С той поры я старался ничего и никогда не делать "по нерадению".
Каждый год в нашей школе сменялись учителя. Это были все пришлые люди. Они оставались в деревне на зиму и получали "харч" поочередно в каждой избе, как пастухи.
Один раз "загостил" у нас на зиму спившийся дьяк; другую зиму "четырем правилам" арифметики обучал нас "провизор", торговавший самодельными лекарствами. Но Егора Андреевича я запомнил больше всех, и не только потому, что он первый научил меня читать и писать. Этот человек пробудил во мне любопытство к людям и их судьбам.
Егор Андреевич 15 лет провел на военной службе, а когда отслужил, стал монахом в рославльском монастыре, но за непокорный характер был расстрижен и стал странствовать по белу свету.
Во время занятий он был строг, и на горох ставил, и за уши трепал, но стоило ему только отпустить нас по домам, как становился неузнаваемым: заводил с нами игры и устраивал целые представления.
Бывало, расставит снопы - это солдаты. А самый большой сноп - командир. Егор Андреевич начинал командовать за него и "направо" и "налево". Такие фокусы со снопами вытворял, что не было конца нашему восторгу.
Я часто встречался с Егором Андреевичем на пчельнике, когда он стал пасечником.
Какое это было чудесное время! Пчелы гудят, пахнет медом; я сторожил выход роя и по обыкновению что-нибудь мастерил из дерева.
Егор Андреевич все про жизнь свою солдатскую рассказывал, как в казарме своим телом он мокрые портянки сушил... "Что ни словечко, как копеечка!"
Как-то завелись на пчельнике муравьи. Сюда же раз наведывались медведи. А тут и муравьи принялись мед воровать.
Помню, как, бывало, ворчит Егор Андреевич на муравьев: "Ах, ешь вас мухи с комарами".
Он и дегтем и керосином муравейник заливал, как ни старался - ничего не помогало. Тогда засучил штаны и начал муравьев перетаскивать на "необитаемый остров". Посредине небольшого озерца, скорее походившего на лужу, лежал большой камень.
Целыми днями он их таскал - говорливый человек, со странностями, но очень добрый.
Вспоминая пасеку и своего первого учителя, я исполнил свою скульптуру из дерева "Егор пасечник".

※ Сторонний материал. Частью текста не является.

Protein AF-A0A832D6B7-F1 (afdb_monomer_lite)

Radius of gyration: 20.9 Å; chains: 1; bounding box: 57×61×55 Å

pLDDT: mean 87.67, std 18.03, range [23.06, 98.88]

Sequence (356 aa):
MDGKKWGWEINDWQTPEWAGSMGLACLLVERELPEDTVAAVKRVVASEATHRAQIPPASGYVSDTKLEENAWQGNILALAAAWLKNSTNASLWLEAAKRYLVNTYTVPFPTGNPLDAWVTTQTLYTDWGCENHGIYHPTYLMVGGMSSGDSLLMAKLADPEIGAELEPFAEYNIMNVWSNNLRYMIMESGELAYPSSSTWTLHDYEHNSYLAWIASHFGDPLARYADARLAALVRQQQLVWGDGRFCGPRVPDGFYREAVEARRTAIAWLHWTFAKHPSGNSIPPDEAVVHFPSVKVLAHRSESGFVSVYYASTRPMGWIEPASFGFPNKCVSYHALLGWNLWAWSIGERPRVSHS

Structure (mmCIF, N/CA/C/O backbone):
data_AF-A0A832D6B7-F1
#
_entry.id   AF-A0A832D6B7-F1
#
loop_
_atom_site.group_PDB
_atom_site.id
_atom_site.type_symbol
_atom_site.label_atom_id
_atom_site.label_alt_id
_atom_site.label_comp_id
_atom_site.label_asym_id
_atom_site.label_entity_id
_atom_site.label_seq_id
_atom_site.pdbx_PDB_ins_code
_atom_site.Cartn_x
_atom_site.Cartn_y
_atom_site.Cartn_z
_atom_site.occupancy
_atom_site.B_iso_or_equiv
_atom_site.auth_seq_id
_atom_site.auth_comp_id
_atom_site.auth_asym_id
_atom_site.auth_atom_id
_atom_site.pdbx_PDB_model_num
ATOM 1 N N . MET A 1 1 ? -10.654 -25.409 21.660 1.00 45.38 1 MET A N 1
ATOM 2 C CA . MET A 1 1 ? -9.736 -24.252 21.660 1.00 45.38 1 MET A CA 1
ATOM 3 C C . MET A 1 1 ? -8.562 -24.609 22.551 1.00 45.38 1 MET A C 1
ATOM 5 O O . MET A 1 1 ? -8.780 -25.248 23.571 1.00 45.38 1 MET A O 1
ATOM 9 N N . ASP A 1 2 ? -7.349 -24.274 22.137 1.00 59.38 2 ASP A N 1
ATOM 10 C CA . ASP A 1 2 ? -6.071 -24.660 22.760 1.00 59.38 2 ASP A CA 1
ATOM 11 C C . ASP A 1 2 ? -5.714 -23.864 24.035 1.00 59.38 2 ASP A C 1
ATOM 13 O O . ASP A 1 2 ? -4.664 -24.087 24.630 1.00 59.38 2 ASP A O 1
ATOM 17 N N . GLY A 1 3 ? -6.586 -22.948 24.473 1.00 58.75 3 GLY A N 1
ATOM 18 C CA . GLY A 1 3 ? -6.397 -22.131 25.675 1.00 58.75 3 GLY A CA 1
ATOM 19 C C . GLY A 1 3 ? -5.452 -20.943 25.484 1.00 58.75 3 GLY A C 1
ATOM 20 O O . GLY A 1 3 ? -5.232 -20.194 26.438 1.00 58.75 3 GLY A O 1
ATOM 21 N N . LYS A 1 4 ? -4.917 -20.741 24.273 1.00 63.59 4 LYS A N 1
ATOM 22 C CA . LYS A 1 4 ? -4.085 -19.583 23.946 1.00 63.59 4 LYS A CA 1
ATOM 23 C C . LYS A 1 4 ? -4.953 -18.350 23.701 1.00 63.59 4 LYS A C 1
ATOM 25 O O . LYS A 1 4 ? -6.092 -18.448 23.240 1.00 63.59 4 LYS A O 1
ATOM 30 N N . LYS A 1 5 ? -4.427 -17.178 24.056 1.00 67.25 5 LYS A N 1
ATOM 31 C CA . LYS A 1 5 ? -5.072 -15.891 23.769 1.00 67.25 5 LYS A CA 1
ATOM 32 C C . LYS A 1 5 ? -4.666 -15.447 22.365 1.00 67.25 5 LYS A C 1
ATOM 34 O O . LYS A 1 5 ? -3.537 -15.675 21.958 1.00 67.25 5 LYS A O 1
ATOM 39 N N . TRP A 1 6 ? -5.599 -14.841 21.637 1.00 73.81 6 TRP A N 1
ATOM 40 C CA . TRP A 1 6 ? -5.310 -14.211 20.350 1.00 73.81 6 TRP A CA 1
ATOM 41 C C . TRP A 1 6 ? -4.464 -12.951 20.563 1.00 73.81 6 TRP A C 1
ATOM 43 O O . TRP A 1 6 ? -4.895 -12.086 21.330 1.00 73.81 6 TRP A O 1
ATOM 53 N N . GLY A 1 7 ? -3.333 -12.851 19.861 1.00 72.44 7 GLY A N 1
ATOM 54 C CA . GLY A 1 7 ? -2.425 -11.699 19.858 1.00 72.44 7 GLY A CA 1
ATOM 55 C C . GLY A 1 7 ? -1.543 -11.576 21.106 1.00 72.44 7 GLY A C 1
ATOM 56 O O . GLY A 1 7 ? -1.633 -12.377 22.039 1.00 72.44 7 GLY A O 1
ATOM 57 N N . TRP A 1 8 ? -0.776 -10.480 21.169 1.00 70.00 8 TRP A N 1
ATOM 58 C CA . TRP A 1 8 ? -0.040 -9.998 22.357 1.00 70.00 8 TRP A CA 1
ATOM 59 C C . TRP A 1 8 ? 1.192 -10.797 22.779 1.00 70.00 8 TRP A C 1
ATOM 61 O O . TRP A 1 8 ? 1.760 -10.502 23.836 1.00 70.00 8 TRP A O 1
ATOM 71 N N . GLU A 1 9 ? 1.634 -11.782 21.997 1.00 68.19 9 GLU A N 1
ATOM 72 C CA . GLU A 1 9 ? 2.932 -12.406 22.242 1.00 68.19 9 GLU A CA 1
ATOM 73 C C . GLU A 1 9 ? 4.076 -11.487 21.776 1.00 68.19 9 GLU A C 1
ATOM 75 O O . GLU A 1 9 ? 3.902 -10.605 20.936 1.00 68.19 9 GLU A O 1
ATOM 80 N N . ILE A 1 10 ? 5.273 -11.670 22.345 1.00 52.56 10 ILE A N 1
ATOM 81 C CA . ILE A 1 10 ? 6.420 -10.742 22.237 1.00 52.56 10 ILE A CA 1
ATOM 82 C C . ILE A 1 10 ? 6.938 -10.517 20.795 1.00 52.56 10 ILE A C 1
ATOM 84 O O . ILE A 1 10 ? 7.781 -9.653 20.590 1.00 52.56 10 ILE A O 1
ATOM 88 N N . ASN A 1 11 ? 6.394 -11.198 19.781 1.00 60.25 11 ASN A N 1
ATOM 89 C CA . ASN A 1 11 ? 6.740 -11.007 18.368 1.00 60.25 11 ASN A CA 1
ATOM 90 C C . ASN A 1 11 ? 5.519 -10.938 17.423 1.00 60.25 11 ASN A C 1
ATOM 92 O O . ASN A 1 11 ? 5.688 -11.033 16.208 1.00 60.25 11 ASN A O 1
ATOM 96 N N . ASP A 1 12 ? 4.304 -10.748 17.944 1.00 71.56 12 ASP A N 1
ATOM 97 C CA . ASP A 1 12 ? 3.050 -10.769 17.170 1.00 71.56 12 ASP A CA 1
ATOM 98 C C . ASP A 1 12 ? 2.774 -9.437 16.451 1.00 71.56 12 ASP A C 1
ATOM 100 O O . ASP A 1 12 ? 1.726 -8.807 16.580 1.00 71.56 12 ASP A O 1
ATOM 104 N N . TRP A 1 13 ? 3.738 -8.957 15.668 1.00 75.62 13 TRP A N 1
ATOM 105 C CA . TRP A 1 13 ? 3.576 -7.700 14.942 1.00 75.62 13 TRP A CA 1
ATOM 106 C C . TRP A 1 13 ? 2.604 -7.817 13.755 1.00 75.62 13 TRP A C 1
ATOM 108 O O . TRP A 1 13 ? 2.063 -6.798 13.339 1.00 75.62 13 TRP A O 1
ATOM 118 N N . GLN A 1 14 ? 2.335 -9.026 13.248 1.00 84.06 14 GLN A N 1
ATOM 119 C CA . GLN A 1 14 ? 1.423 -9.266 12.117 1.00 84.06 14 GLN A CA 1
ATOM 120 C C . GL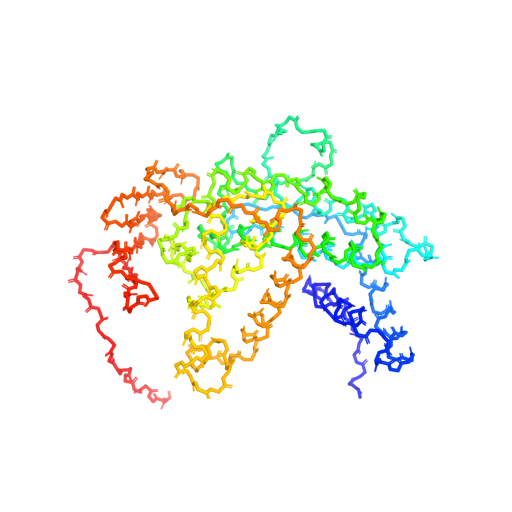N A 1 14 ? -0.040 -9.478 12.533 1.00 84.06 14 GLN A C 1
ATOM 122 O O . GLN A 1 14 ? -0.939 -9.344 11.705 1.00 84.06 14 GLN A O 1
ATOM 127 N N . THR A 1 15 ? -0.325 -9.769 13.807 1.00 87.69 15 THR A N 1
ATOM 128 C CA . THR A 1 15 ? -1.707 -10.040 14.247 1.00 87.69 15 THR A CA 1
ATOM 129 C C . THR A 1 15 ? -2.681 -8.890 13.986 1.00 87.69 15 THR A C 1
ATOM 131 O O . THR A 1 15 ? -3.836 -9.184 13.664 1.00 87.69 15 THR A O 1
ATOM 134 N N . PRO A 1 16 ? -2.274 -7.604 14.014 1.00 88.19 16 PRO A N 1
ATOM 135 C CA . PRO A 1 16 ? -3.167 -6.507 13.656 1.00 88.19 16 PRO A CA 1
ATOM 136 C C . PRO A 1 16 ? -3.587 -6.511 12.182 1.00 88.19 16 PRO A C 1
ATOM 138 O O . PRO A 1 16 ? -4.742 -6.212 11.886 1.00 88.19 16 PRO A O 1
ATOM 141 N N . GLU A 1 17 ? -2.697 -6.893 11.262 1.00 89.88 17 GLU A N 1
ATOM 142 C CA . GLU A 1 17 ? -3.009 -7.034 9.830 1.00 89.88 17 GLU A CA 1
ATOM 143 C C . GLU A 1 17 ? -4.101 -8.098 9.627 1.00 89.88 17 GLU A C 1
ATOM 145 O O . GLU A 1 17 ? -5.111 -7.885 8.942 1.00 89.88 17 GLU A O 1
ATOM 150 N N . TRP A 1 18 ? -3.932 -9.245 10.289 1.00 91.06 18 TRP A N 1
ATOM 151 C CA . TRP A 1 18 ? -4.872 -10.362 10.212 1.00 91.06 18 TRP A CA 1
ATOM 152 C C . TRP A 1 18 ? -6.204 -10.020 10.872 1.00 91.06 18 TRP A C 1
ATOM 154 O O . TRP A 1 18 ? -7.260 -10.313 10.311 1.00 91.06 18 TRP A O 1
ATOM 164 N N . ALA A 1 19 ? -6.173 -9.348 12.024 1.00 93.75 19 ALA A N 1
ATOM 165 C CA . ALA A 1 19 ? -7.371 -8.872 12.701 1.00 93.75 19 ALA A CA 1
ATOM 166 C C . ALA A 1 19 ? -8.118 -7.821 11.868 1.00 93.75 19 ALA A C 1
ATOM 168 O O . ALA A 1 19 ? -9.347 -7.847 11.826 1.00 93.75 19 ALA A O 1
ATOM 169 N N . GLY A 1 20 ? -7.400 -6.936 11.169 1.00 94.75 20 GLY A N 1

Когда я создавал "Лесовика", "Старичка-полевичка", "Старичка-кленовичка", "Вещую старушку" и других своих лесных жителей, мне хотелось приблизить скульптуру к родной природе, к людям, полюбившимся мне с детства...
Старичок-кленовичок. 1916 г. Дерево
...Мне не было еще пяти лет, когда я впервые потянулся к карандашу. Рисовал я зайцев, медведей и коров с пастухом. Мне стали покупать карандаши и бумагу. Я вырезывал свои рисунки, наклеивал их на стекло в окне, чтобы они были видны и снаружи. Ворота и заборы я разрисовывал углем.
У проезжих богомазов выпросил сухие краски и золото и сам стал иконы писать.
Приедет, бывало, поп в Караковичи - ему со всех сторон несут мои иконы святить.
В те годы ходили по деревням книгоноши, продавали раскрашенные картинки. Мне они очень нравились, особенно народные лубки. Стал я такие картинки рисовать. Односельчане оклеивали ими стены своих изб. А потом большой толчок моему рисованию дал отставной офицер Владимир Николаевич, который сменил Егора Андреевича. Этот человек был мастер на все руки. Он и сам любил рисовать и книги переплетал.
Бывало, в зимние вечера вся наша изба полна народу. Кто лапти плетет, женщины вяжут, а я по обыкновению с карандашом. Под тусклый свет лучины начинали петь песни. Тут и я карандаш в сторону и без конца слушал то тягучие, то звонкие, крылатые русские песни про горе и радость.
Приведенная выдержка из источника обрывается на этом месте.